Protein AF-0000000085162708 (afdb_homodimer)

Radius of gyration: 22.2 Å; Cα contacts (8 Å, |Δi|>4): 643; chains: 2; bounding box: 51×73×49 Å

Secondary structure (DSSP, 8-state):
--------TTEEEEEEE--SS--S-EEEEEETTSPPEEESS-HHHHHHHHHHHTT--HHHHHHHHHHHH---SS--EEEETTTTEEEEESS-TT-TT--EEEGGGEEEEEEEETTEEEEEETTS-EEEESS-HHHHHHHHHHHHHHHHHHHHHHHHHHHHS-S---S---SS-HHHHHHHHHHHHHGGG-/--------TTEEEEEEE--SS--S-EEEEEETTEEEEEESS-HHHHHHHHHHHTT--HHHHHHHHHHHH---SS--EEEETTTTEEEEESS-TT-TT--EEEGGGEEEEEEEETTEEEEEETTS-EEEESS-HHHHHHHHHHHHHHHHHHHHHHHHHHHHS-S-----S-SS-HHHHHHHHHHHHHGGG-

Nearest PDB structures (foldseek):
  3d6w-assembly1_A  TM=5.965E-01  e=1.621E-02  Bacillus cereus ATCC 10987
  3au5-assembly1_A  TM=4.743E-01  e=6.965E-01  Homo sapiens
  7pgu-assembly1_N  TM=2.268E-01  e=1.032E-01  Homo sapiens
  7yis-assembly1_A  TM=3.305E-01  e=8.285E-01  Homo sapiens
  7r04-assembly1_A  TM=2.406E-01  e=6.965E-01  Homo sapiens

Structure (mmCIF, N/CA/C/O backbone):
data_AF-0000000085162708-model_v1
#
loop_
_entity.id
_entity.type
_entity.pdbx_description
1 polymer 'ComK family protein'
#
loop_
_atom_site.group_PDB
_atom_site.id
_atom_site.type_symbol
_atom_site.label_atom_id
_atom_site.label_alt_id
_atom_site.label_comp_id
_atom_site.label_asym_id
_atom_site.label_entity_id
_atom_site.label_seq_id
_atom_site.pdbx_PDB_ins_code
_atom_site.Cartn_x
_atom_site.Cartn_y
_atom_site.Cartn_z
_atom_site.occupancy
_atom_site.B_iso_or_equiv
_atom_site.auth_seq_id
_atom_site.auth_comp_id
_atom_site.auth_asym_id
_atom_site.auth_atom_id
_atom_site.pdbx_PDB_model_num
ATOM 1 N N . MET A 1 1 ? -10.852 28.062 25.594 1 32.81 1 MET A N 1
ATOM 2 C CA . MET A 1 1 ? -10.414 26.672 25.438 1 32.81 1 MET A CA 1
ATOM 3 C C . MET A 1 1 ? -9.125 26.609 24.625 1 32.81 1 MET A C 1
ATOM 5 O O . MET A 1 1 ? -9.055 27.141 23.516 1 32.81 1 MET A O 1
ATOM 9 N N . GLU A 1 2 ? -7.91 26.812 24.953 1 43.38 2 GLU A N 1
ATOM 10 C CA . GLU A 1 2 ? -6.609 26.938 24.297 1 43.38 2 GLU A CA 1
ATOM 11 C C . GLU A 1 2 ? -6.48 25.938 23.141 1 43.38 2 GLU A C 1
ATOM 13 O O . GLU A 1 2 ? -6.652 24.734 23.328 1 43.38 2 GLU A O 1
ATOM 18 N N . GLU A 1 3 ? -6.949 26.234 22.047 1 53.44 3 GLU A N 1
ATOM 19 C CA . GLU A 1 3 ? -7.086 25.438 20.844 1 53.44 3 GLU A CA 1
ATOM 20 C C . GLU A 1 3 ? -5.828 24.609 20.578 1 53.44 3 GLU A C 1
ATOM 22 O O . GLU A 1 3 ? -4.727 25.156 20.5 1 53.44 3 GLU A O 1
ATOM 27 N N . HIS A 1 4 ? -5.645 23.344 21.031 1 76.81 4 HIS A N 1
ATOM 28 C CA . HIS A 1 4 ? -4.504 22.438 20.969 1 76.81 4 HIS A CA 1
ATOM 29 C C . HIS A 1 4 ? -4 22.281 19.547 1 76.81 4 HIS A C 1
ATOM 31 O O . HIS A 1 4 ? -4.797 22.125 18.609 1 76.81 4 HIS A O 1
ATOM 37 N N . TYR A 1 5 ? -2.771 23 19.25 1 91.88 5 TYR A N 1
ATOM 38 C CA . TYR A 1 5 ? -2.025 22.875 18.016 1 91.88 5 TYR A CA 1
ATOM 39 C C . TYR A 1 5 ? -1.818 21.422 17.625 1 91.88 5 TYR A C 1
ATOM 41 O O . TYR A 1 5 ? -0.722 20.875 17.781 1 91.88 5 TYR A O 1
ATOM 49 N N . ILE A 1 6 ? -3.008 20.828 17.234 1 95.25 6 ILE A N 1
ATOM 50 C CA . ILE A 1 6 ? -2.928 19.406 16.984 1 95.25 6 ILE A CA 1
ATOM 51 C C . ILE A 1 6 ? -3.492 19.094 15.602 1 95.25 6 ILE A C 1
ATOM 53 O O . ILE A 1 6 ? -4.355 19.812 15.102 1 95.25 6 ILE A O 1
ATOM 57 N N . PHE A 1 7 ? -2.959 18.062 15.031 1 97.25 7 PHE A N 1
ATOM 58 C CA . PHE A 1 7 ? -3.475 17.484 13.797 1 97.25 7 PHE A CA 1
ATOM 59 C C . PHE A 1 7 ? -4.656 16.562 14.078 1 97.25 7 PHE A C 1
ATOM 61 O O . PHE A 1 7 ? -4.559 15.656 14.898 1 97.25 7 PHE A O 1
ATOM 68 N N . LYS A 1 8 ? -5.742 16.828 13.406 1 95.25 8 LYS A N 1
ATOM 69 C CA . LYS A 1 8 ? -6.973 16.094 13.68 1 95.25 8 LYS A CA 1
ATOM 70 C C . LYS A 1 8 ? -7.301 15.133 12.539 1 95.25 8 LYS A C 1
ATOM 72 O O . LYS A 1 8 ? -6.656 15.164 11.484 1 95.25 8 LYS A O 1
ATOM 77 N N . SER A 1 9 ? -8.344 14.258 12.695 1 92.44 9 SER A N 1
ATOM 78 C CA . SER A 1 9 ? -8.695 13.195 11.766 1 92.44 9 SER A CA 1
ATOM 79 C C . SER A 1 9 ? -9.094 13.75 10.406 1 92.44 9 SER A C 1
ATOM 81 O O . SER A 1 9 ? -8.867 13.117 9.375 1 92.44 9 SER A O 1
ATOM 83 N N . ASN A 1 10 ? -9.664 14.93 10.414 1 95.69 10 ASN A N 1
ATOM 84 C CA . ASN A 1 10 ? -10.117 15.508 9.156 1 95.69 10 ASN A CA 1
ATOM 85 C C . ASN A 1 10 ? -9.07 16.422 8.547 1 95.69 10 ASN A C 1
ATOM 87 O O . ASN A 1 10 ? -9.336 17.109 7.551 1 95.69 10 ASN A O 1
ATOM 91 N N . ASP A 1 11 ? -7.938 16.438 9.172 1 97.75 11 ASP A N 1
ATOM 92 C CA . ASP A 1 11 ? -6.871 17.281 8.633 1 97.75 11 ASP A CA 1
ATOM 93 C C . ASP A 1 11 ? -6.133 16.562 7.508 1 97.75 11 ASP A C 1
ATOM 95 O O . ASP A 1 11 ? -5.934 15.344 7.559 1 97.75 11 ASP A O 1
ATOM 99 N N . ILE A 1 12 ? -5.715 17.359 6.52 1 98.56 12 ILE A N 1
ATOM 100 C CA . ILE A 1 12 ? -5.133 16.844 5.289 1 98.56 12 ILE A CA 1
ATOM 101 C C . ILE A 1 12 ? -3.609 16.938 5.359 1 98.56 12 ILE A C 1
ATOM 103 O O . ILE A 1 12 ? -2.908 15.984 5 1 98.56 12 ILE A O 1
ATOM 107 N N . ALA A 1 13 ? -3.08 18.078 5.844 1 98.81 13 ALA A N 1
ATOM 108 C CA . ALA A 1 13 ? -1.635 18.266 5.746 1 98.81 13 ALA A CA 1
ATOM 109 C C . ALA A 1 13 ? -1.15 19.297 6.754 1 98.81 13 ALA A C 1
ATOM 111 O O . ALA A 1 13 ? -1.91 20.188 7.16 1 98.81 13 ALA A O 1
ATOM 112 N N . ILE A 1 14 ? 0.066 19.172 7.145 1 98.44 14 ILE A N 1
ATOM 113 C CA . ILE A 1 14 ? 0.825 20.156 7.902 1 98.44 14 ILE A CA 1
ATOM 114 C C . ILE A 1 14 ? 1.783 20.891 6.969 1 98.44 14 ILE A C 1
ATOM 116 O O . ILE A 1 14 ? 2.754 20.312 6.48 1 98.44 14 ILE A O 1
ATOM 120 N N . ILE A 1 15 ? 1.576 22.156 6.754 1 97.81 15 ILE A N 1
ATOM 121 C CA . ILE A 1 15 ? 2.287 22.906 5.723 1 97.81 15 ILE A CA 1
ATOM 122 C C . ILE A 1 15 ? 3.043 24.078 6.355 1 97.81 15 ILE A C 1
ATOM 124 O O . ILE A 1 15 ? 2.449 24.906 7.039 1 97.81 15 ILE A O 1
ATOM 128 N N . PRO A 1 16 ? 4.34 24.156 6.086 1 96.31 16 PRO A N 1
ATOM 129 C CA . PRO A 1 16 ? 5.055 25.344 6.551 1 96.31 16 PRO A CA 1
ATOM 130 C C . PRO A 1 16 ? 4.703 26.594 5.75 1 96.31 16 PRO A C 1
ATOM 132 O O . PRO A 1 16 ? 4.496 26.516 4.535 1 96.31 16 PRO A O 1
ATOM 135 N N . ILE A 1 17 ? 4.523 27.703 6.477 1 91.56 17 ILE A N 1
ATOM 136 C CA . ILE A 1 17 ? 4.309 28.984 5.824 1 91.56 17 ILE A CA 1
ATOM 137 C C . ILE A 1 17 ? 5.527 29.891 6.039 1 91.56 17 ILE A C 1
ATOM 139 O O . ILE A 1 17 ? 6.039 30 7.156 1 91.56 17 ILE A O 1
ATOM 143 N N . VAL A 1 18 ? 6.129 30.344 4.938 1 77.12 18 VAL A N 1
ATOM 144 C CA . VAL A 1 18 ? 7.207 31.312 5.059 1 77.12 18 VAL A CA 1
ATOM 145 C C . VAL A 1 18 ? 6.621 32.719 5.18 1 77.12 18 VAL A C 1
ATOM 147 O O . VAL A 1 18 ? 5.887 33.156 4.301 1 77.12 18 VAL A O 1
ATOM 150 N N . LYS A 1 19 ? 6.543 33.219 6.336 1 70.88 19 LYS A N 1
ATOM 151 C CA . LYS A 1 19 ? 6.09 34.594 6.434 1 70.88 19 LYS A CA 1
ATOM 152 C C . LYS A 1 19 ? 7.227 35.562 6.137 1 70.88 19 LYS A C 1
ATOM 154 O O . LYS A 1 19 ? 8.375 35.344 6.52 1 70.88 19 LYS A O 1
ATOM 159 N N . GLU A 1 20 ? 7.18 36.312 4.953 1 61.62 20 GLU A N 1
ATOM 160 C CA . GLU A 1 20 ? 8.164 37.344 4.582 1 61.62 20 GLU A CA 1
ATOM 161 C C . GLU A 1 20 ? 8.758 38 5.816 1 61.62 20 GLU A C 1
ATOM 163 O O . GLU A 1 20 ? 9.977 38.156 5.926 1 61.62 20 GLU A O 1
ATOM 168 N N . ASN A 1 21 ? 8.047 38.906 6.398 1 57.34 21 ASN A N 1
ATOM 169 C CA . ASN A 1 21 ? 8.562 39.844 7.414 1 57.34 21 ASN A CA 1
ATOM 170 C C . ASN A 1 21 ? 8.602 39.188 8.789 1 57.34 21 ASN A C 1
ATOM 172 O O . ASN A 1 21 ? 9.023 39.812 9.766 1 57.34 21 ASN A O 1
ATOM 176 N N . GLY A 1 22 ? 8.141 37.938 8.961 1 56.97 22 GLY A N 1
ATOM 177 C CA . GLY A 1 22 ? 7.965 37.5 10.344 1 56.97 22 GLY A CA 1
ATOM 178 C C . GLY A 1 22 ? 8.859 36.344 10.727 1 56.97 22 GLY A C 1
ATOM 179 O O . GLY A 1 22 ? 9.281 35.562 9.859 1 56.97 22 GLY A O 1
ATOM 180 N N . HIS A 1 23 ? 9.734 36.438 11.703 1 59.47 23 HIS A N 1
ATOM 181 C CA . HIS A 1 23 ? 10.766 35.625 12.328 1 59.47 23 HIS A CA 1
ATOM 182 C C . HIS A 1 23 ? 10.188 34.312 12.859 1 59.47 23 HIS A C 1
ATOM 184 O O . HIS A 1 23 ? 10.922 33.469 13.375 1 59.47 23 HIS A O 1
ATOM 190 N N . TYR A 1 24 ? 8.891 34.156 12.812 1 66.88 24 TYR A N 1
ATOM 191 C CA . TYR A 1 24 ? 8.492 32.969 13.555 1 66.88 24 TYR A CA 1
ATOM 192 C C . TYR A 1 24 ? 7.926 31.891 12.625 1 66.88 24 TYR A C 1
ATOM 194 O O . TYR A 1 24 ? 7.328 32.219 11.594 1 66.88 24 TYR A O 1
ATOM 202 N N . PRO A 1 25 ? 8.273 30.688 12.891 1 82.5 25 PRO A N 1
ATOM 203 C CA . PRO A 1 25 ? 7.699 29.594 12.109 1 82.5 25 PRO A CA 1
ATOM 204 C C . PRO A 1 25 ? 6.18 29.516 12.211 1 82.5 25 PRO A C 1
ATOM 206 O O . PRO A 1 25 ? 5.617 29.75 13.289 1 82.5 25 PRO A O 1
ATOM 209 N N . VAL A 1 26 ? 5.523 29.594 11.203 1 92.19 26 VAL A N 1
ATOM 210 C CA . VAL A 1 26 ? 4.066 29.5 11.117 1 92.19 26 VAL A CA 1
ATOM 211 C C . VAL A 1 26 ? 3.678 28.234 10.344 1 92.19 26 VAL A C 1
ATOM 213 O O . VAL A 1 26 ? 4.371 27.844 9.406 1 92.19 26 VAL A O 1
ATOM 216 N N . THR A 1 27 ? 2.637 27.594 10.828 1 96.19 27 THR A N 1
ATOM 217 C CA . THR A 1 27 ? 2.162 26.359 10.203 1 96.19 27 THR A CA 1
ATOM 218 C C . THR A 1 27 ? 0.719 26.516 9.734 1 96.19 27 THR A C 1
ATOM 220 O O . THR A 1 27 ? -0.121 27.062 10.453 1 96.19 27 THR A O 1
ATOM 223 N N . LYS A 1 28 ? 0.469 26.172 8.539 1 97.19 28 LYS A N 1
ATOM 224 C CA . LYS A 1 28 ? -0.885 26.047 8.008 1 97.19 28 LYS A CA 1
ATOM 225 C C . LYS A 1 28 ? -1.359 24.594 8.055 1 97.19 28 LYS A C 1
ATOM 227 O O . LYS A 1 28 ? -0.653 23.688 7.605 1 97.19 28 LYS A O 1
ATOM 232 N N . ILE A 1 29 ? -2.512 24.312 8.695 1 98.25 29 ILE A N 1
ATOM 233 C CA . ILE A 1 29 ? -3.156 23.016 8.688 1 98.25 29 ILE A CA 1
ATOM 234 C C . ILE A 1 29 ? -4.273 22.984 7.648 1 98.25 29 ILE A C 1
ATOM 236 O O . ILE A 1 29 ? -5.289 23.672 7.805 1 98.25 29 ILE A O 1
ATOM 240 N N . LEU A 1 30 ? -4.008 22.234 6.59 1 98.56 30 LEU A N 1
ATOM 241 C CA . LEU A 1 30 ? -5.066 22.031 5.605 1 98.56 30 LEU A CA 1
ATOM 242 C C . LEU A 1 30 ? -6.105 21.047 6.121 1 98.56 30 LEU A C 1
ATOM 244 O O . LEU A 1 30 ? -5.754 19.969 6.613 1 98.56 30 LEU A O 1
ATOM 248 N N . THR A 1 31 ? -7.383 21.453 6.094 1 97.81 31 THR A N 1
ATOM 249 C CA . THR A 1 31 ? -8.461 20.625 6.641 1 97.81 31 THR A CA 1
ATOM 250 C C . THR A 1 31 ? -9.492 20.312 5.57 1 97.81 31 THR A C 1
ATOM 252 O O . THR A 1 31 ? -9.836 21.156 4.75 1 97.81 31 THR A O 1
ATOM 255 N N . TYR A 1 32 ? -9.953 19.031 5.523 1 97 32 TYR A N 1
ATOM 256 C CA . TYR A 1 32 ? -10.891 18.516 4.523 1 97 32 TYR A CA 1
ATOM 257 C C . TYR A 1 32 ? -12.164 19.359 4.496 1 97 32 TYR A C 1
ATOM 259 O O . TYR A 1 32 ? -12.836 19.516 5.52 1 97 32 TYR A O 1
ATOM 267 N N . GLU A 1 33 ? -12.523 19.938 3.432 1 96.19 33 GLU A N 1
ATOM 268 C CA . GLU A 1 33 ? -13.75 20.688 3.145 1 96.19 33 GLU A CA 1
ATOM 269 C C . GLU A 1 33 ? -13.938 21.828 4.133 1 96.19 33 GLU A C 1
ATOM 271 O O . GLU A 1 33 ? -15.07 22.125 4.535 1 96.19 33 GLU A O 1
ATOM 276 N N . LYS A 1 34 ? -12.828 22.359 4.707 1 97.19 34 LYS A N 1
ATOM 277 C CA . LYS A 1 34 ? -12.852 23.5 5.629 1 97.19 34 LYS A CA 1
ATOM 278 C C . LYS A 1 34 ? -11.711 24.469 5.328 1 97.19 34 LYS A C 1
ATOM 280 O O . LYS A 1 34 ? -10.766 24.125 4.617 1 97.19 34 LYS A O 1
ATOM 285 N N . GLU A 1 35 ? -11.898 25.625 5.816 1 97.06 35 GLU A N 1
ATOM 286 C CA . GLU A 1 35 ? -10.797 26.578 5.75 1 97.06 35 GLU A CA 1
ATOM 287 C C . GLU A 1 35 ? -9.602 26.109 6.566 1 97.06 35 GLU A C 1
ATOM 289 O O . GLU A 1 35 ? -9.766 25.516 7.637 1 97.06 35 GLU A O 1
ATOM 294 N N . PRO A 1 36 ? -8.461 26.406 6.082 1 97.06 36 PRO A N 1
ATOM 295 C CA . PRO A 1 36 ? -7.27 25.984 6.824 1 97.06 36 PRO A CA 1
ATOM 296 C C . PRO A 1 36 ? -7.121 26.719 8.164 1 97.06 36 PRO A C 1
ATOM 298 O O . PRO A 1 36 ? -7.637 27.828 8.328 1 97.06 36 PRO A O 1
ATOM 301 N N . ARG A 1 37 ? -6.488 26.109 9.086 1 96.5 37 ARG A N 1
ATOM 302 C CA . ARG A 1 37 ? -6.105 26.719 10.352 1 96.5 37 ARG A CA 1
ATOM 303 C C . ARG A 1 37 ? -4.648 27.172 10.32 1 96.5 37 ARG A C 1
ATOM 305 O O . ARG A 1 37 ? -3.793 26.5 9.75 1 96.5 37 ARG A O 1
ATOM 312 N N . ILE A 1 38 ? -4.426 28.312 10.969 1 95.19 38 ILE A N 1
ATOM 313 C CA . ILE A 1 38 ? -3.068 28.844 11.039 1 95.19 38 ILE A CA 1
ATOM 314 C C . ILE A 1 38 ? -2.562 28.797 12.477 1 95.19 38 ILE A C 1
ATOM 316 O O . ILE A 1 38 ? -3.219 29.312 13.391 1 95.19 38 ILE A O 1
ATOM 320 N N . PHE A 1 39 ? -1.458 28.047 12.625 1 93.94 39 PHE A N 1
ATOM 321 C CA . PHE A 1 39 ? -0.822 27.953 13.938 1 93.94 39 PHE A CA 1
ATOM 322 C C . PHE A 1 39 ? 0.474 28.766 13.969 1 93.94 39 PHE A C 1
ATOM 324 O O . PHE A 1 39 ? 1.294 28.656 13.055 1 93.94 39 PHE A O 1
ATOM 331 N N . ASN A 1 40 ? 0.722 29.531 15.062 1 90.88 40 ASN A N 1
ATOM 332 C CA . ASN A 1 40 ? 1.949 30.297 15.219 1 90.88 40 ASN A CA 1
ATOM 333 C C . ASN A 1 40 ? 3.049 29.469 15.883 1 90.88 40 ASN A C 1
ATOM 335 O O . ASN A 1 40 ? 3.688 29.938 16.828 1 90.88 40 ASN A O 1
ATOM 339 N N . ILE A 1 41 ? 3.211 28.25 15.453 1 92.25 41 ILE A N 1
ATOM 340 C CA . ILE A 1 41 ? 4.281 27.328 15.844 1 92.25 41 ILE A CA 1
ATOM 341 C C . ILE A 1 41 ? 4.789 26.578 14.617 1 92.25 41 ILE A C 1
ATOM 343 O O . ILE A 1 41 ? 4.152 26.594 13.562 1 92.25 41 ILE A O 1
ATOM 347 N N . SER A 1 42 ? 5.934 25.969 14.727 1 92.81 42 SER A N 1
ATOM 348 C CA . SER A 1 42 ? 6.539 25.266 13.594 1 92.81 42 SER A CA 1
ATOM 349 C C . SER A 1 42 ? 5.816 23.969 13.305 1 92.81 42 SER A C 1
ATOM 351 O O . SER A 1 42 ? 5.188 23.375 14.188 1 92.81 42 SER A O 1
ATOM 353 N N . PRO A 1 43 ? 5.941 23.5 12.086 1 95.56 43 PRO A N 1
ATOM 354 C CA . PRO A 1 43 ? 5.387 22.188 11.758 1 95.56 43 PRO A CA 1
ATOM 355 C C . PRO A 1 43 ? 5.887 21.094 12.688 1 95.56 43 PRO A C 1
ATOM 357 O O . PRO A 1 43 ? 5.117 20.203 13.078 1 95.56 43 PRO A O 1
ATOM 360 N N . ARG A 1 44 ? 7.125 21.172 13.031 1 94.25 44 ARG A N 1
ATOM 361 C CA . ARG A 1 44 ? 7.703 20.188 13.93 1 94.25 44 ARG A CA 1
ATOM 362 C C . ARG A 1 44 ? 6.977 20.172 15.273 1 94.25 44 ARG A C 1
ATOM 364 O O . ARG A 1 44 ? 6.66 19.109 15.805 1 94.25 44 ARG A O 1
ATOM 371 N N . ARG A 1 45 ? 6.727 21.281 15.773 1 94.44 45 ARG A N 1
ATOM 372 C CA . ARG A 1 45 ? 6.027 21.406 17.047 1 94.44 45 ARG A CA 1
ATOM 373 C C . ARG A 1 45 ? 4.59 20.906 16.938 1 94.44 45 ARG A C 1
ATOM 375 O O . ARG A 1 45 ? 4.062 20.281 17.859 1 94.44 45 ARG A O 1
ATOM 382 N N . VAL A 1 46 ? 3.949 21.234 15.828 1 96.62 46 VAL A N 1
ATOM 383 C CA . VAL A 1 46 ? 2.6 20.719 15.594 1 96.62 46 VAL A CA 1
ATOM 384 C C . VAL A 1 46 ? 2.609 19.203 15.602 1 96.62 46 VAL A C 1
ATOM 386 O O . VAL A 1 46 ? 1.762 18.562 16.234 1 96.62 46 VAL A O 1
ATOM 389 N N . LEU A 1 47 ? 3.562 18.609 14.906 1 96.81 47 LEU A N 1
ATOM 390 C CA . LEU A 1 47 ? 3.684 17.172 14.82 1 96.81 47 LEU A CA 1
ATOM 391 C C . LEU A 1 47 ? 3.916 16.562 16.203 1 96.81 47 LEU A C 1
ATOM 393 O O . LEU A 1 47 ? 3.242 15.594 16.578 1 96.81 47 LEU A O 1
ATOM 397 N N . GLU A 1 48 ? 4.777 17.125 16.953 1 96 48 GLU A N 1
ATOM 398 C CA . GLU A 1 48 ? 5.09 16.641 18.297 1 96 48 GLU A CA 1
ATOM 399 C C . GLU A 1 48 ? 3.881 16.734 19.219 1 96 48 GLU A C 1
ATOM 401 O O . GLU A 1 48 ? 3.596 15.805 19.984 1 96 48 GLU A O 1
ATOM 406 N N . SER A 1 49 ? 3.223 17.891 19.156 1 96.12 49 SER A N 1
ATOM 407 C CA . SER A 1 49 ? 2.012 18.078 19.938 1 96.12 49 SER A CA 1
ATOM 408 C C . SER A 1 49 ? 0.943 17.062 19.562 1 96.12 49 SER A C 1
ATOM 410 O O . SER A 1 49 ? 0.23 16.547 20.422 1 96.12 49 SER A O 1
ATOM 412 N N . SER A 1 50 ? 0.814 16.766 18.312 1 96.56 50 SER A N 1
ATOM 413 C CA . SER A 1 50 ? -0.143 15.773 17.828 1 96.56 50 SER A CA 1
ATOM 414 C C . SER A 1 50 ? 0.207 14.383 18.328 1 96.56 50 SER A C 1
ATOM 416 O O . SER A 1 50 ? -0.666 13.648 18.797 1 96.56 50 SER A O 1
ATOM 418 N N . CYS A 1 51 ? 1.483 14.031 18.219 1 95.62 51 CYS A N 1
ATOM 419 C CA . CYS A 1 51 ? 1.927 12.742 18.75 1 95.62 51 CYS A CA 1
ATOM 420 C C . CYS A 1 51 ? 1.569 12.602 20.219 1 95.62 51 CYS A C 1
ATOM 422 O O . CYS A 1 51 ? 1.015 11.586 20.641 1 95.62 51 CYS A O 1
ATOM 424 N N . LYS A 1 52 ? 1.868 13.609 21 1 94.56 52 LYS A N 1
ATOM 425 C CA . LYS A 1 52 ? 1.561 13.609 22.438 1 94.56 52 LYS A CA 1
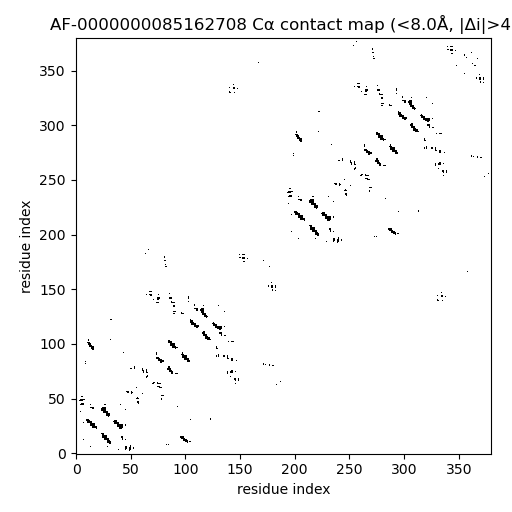
ATOM 426 C C . LYS A 1 52 ? 0.061 13.461 22.672 1 94.56 52 LYS A C 1
ATOM 428 O O . LYS A 1 52 ? -0.364 12.688 23.531 1 94.56 52 LYS A O 1
ATOM 433 N N . PHE A 1 53 ? -0.635 14.188 21.906 1 94.44 53 PHE A N 1
ATOM 434 C CA . PHE A 1 53 ? -2.088 14.156 22.031 1 94.44 53 PHE A CA 1
ATOM 435 C C . PHE A 1 53 ? -2.617 12.742 21.828 1 94.44 53 PHE A C 1
ATOM 437 O O . PHE A 1 53 ? -3.527 12.305 22.531 1 94.44 53 PHE A O 1
ATOM 444 N N . TYR A 1 54 ? -2.033 12.047 20.859 1 91.44 54 TYR A N 1
ATOM 445 C CA . TYR A 1 54 ? -2.504 10.703 20.531 1 91.44 54 TYR A CA 1
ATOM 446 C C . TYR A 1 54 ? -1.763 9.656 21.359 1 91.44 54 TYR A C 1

■ ■ ■ ■ ■

- REQUIRED WORK -
The range runs from the line above containing "ATOM 22 O O" to the line containing "ATOM 53 O O", inclusive. Restate those lines word for word and no others.

- YOUR RESPONSE -
ATOM 22 O O . GLU A 1 3 ? -4.727 25.156 20.5 1 53.44 3 GLU A O 1
ATOM 27 N N . HIS A 1 4 ? -5.645 23.344 21.031 1 76.81 4 HIS A N 1
ATOM 28 C CA . HIS A 1 4 ? -4.504 22.438 20.969 1 76.81 4 HIS A CA 1
ATOM 29 C C . HIS A 1 4 ? -4 22.281 19.547 1 76.81 4 HIS A C 1
ATOM 31 O O . HIS A 1 4 ? -4.797 22.125 18.609 1 76.81 4 HIS A O 1
ATOM 37 N N . TYR A 1 5 ? -2.771 23 19.25 1 91.88 5 TYR A N 1
ATOM 38 C CA . TYR A 1 5 ? -2.025 22.875 18.016 1 91.88 5 TYR A CA 1
ATOM 39 C C . TYR A 1 5 ? -1.818 21.422 17.625 1 91.88 5 TYR A C 1
ATOM 41 O O . TYR A 1 5 ? -0.722 20.875 17.781 1 91.88 5 TYR A O 1
ATOM 49 N N . ILE A 1 6 ? -3.008 20.828 17.234 1 95.25 6 ILE A N 1
ATOM 50 C CA . ILE A 1 6 ? -2.928 19.406 16.984 1 95.25 6 ILE A CA 1
ATOM 51 C C . ILE A 1 6 ? -3.492 19.094 15.602 1 95.25 6 ILE A C 1
ATOM 53 O O . ILE A 1 6 ? -4.355 19.812 15.102 1 95.25 6 ILE A O 1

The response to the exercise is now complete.